**Recorded data:**

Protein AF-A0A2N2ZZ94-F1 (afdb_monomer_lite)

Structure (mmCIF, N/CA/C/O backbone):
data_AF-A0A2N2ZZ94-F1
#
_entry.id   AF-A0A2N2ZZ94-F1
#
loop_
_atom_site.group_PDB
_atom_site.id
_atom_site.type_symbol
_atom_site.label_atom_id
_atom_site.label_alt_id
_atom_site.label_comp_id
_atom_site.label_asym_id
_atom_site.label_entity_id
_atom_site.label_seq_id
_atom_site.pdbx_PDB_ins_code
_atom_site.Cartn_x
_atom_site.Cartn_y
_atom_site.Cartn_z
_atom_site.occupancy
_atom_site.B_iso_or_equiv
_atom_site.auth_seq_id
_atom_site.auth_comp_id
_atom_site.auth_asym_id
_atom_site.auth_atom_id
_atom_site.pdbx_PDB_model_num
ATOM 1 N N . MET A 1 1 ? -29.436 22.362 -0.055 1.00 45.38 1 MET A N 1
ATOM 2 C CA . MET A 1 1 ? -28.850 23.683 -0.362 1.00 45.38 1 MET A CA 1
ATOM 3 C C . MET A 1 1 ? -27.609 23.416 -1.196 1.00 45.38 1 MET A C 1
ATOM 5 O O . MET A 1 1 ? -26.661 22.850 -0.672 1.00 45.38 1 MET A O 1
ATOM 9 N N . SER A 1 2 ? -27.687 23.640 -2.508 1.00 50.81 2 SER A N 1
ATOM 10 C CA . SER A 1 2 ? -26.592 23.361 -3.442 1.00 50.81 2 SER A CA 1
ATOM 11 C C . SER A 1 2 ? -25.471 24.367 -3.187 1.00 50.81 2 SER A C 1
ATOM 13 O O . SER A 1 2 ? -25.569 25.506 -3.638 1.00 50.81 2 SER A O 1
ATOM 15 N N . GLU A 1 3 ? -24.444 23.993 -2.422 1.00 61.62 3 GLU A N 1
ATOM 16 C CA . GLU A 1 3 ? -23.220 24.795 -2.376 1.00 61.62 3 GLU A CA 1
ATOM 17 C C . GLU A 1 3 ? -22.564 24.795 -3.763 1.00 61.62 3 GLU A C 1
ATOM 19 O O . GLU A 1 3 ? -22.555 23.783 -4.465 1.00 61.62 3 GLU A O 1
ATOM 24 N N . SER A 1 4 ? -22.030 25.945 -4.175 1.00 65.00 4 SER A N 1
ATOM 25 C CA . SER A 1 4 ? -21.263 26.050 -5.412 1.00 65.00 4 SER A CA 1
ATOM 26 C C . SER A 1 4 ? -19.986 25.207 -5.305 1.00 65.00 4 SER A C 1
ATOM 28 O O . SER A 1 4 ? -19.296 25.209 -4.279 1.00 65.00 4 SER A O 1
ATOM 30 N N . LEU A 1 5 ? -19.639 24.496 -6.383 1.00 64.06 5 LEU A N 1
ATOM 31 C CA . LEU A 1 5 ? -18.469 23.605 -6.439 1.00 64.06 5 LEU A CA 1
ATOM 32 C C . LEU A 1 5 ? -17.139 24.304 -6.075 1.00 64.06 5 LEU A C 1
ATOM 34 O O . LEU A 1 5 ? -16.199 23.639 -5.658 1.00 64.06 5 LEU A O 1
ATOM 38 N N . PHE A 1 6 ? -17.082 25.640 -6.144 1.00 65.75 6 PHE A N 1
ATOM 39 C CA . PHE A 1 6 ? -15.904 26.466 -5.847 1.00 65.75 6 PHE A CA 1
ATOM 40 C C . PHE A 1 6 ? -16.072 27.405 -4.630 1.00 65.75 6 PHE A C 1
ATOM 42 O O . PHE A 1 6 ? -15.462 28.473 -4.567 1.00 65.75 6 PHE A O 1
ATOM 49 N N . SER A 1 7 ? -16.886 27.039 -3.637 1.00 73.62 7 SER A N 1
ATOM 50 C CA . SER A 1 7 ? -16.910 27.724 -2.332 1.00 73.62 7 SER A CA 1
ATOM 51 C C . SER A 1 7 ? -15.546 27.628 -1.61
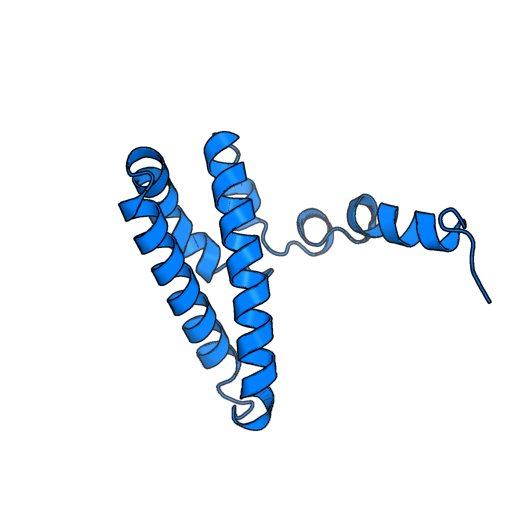6 1.00 73.62 7 SER A C 1
ATOM 53 O O . SER A 1 7 ? -14.849 26.618 -1.737 1.00 73.62 7 SER A O 1
ATOM 55 N N . LYS A 1 8 ? -15.156 28.644 -0.819 1.00 72.56 8 LYS A N 1
ATOM 56 C CA . LYS A 1 8 ? -13.882 28.660 -0.052 1.00 72.56 8 LYS A CA 1
ATOM 57 C C . LYS A 1 8 ? -13.704 27.413 0.827 1.00 72.56 8 LYS A C 1
ATOM 59 O O . LYS A 1 8 ? -12.576 26.991 1.053 1.00 72.56 8 LYS A O 1
ATOM 64 N N . LYS A 1 9 ? -14.810 26.812 1.279 1.00 75.75 9 LYS A N 1
ATOM 65 C CA . LYS A 1 9 ? -14.841 25.555 2.043 1.00 75.75 9 LYS A CA 1
ATOM 66 C C . LYS A 1 9 ? -14.454 24.338 1.189 1.00 75.75 9 LYS A C 1
ATOM 68 O O . LYS A 1 9 ? -13.612 23.557 1.612 1.00 75.75 9 LYS A O 1
ATOM 73 N N . ASN A 1 10 ? -14.990 24.227 -0.030 1.00 80.06 10 ASN A N 1
ATOM 74 C CA . ASN A 1 10 ? -14.688 23.134 -0.967 1.00 80.06 10 ASN A CA 1
ATOM 75 C C . ASN A 1 10 ? -13.262 23.237 -1.528 1.00 80.06 10 ASN A C 1
ATOM 77 O O . ASN A 1 10 ? -12.569 22.234 -1.655 1.00 80.06 10 ASN A O 1
ATOM 81 N N . MET A 1 11 ? -12.783 24.462 -1.777 1.00 75.19 11 MET A N 1
ATOM 82 C CA . MET A 1 11 ? -11.389 24.709 -2.163 1.00 75.19 11 MET A CA 1
ATOM 83 C C . MET A 1 11 ? -10.410 24.279 -1.062 1.00 75.19 11 MET A C 1
ATOM 85 O O . MET A 1 11 ? -9.310 23.815 -1.359 1.00 75.19 11 MET A O 1
ATOM 89 N N . LYS A 1 12 ? -10.817 24.427 0.205 1.00 76.38 12 LYS A N 1
ATOM 90 C CA . LYS A 1 12 ? -10.019 24.006 1.353 1.00 76.38 12 LYS A CA 1
ATOM 91 C C . LYS A 1 12 ? -9.861 22.480 1.385 1.00 76.38 12 LYS A C 1
ATOM 93 O O . LYS A 1 12 ? -8.738 22.006 1.427 1.00 76.38 12 LYS A O 1
ATOM 98 N N . LEU A 1 13 ? -10.942 21.725 1.166 1.00 78.75 13 LEU A N 1
ATOM 99 C CA . LEU A 1 13 ? -10.908 20.253 1.100 1.00 78.75 13 LEU A CA 1
ATOM 100 C C . LEU A 1 13 ? -9.967 19.689 0.020 1.00 78.75 13 LEU A C 1
ATOM 102 O O . LEU A 1 13 ? -9.426 18.602 0.190 1.00 78.75 13 LEU A O 1
ATOM 106 N N . ILE A 1 14 ? -9.770 20.408 -1.089 1.00 79.62 14 ILE A N 1
ATOM 107 C CA . ILE A 1 14 ? -8.852 19.991 -2.162 1.00 79.62 14 ILE A CA 1
ATOM 108 C C . ILE A 1 14 ? -7.401 20.383 -1.841 1.00 79.62 14 ILE A C 1
ATOM 110 O O . ILE A 1 14 ? -6.475 19.660 -2.205 1.00 79.62 14 ILE A O 1
ATOM 114 N N . LYS A 1 15 ? -7.185 21.525 -1.175 1.00 80.06 15 LYS A N 1
ATOM 115 C CA . LYS A 1 15 ? -5.841 22.040 -0.863 1.00 80.06 15 LYS A CA 1
ATOM 116 C C . LYS A 1 15 ? -5.238 21.460 0.419 1.00 80.06 15 LYS A C 1
ATOM 118 O O . LYS A 1 15 ? -4.025 21.290 0.461 1.00 80.06 15 LYS A O 1
ATOM 123 N N . ASP A 1 16 ? -6.056 21.134 1.417 1.00 81.19 16 ASP A N 1
ATOM 124 C CA . ASP A 1 16 ? -5.622 20.597 2.714 1.00 81.19 16 ASP A CA 1
ATOM 125 C C . ASP A 1 16 ? -4.736 19.333 2.593 1.00 81.19 16 ASP A C 1
ATOM 127 O O . ASP A 1 16 ? -3.630 19.351 3.140 1.00 81.19 16 ASP A O 1
ATOM 131 N N . PRO A 1 17 ? -5.104 18.277 1.828 1.00 81.19 17 PRO A N 1
ATOM 132 C CA . PRO A 1 17 ? -4.277 17.067 1.724 1.00 81.19 17 PRO A CA 1
ATOM 133 C C . PRO A 1 17 ? -2.944 17.279 0.990 1.00 81.19 17 PRO A C 1
ATOM 135 O O . PRO A 1 17 ? -2.047 16.448 1.106 1.00 81.19 17 PRO A O 1
ATOM 138 N N . LEU A 1 18 ? -2.798 18.371 0.231 1.00 80.69 18 LEU A N 1
ATOM 139 C CA . LEU A 1 18 ? -1.558 18.709 -0.475 1.00 80.69 18 LEU A CA 1
ATOM 140 C C . LEU A 1 18 ? -0.618 19.593 0.354 1.00 80.69 18 LEU A C 1
ATOM 142 O O . LEU A 1 18 ? 0.542 19.739 -0.025 1.00 80.69 18 LEU A O 1
ATOM 146 N N . ASN A 1 19 ? -1.107 20.193 1.441 1.00 81.31 19 ASN A N 1
ATOM 147 C CA . ASN A 1 19 ? -0.354 21.164 2.227 1.00 81.31 19 ASN A CA 1
ATOM 148 C C . ASN A 1 19 ? -0.218 20.692 3.683 1.00 81.31 19 ASN A C 1
ATOM 150 O O . ASN A 1 19 ? 0.699 19.934 3.995 1.00 81.31 19 ASN A O 1
ATOM 154 N N . ASP A 1 20 ? -1.144 21.089 4.556 1.00 79.81 20 ASP A N 1
ATOM 155 C CA . ASP A 1 20 ? -0.979 20.964 6.009 1.00 79.81 20 ASP A CA 1
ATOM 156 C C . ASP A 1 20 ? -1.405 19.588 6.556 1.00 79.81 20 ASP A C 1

**Problem statement:** From the entries above, return exactly the line containing "ATOM 90 C CA", the line containing "ATOM 99 C CA", and all lines between, and nothing else.

**Answer section:**
ATOM 90 C CA . LYS A 1 12 ? -10.019 24.006 1.353 1.00 76.38 12 LYS A CA 1
ATOM 91 C C . LYS A 1 12 ? -9.861 22.480 1.385 1.00 76.38 12 LYS A C 1
ATOM 93 O O . LYS A 1 12 ? -8.738 22.006 1.427 1.00 76.38 12 LYS A O 1
ATOM 98 N N . LEU A 1 13 ? -10.942 21.725 1.166 1.00 78.75 13 LEU A N 1
ATOM 99 C CA . LEU A 1 13 ? -10.908 20.253 1.100 1.00 78.75 13 LEU A CA 1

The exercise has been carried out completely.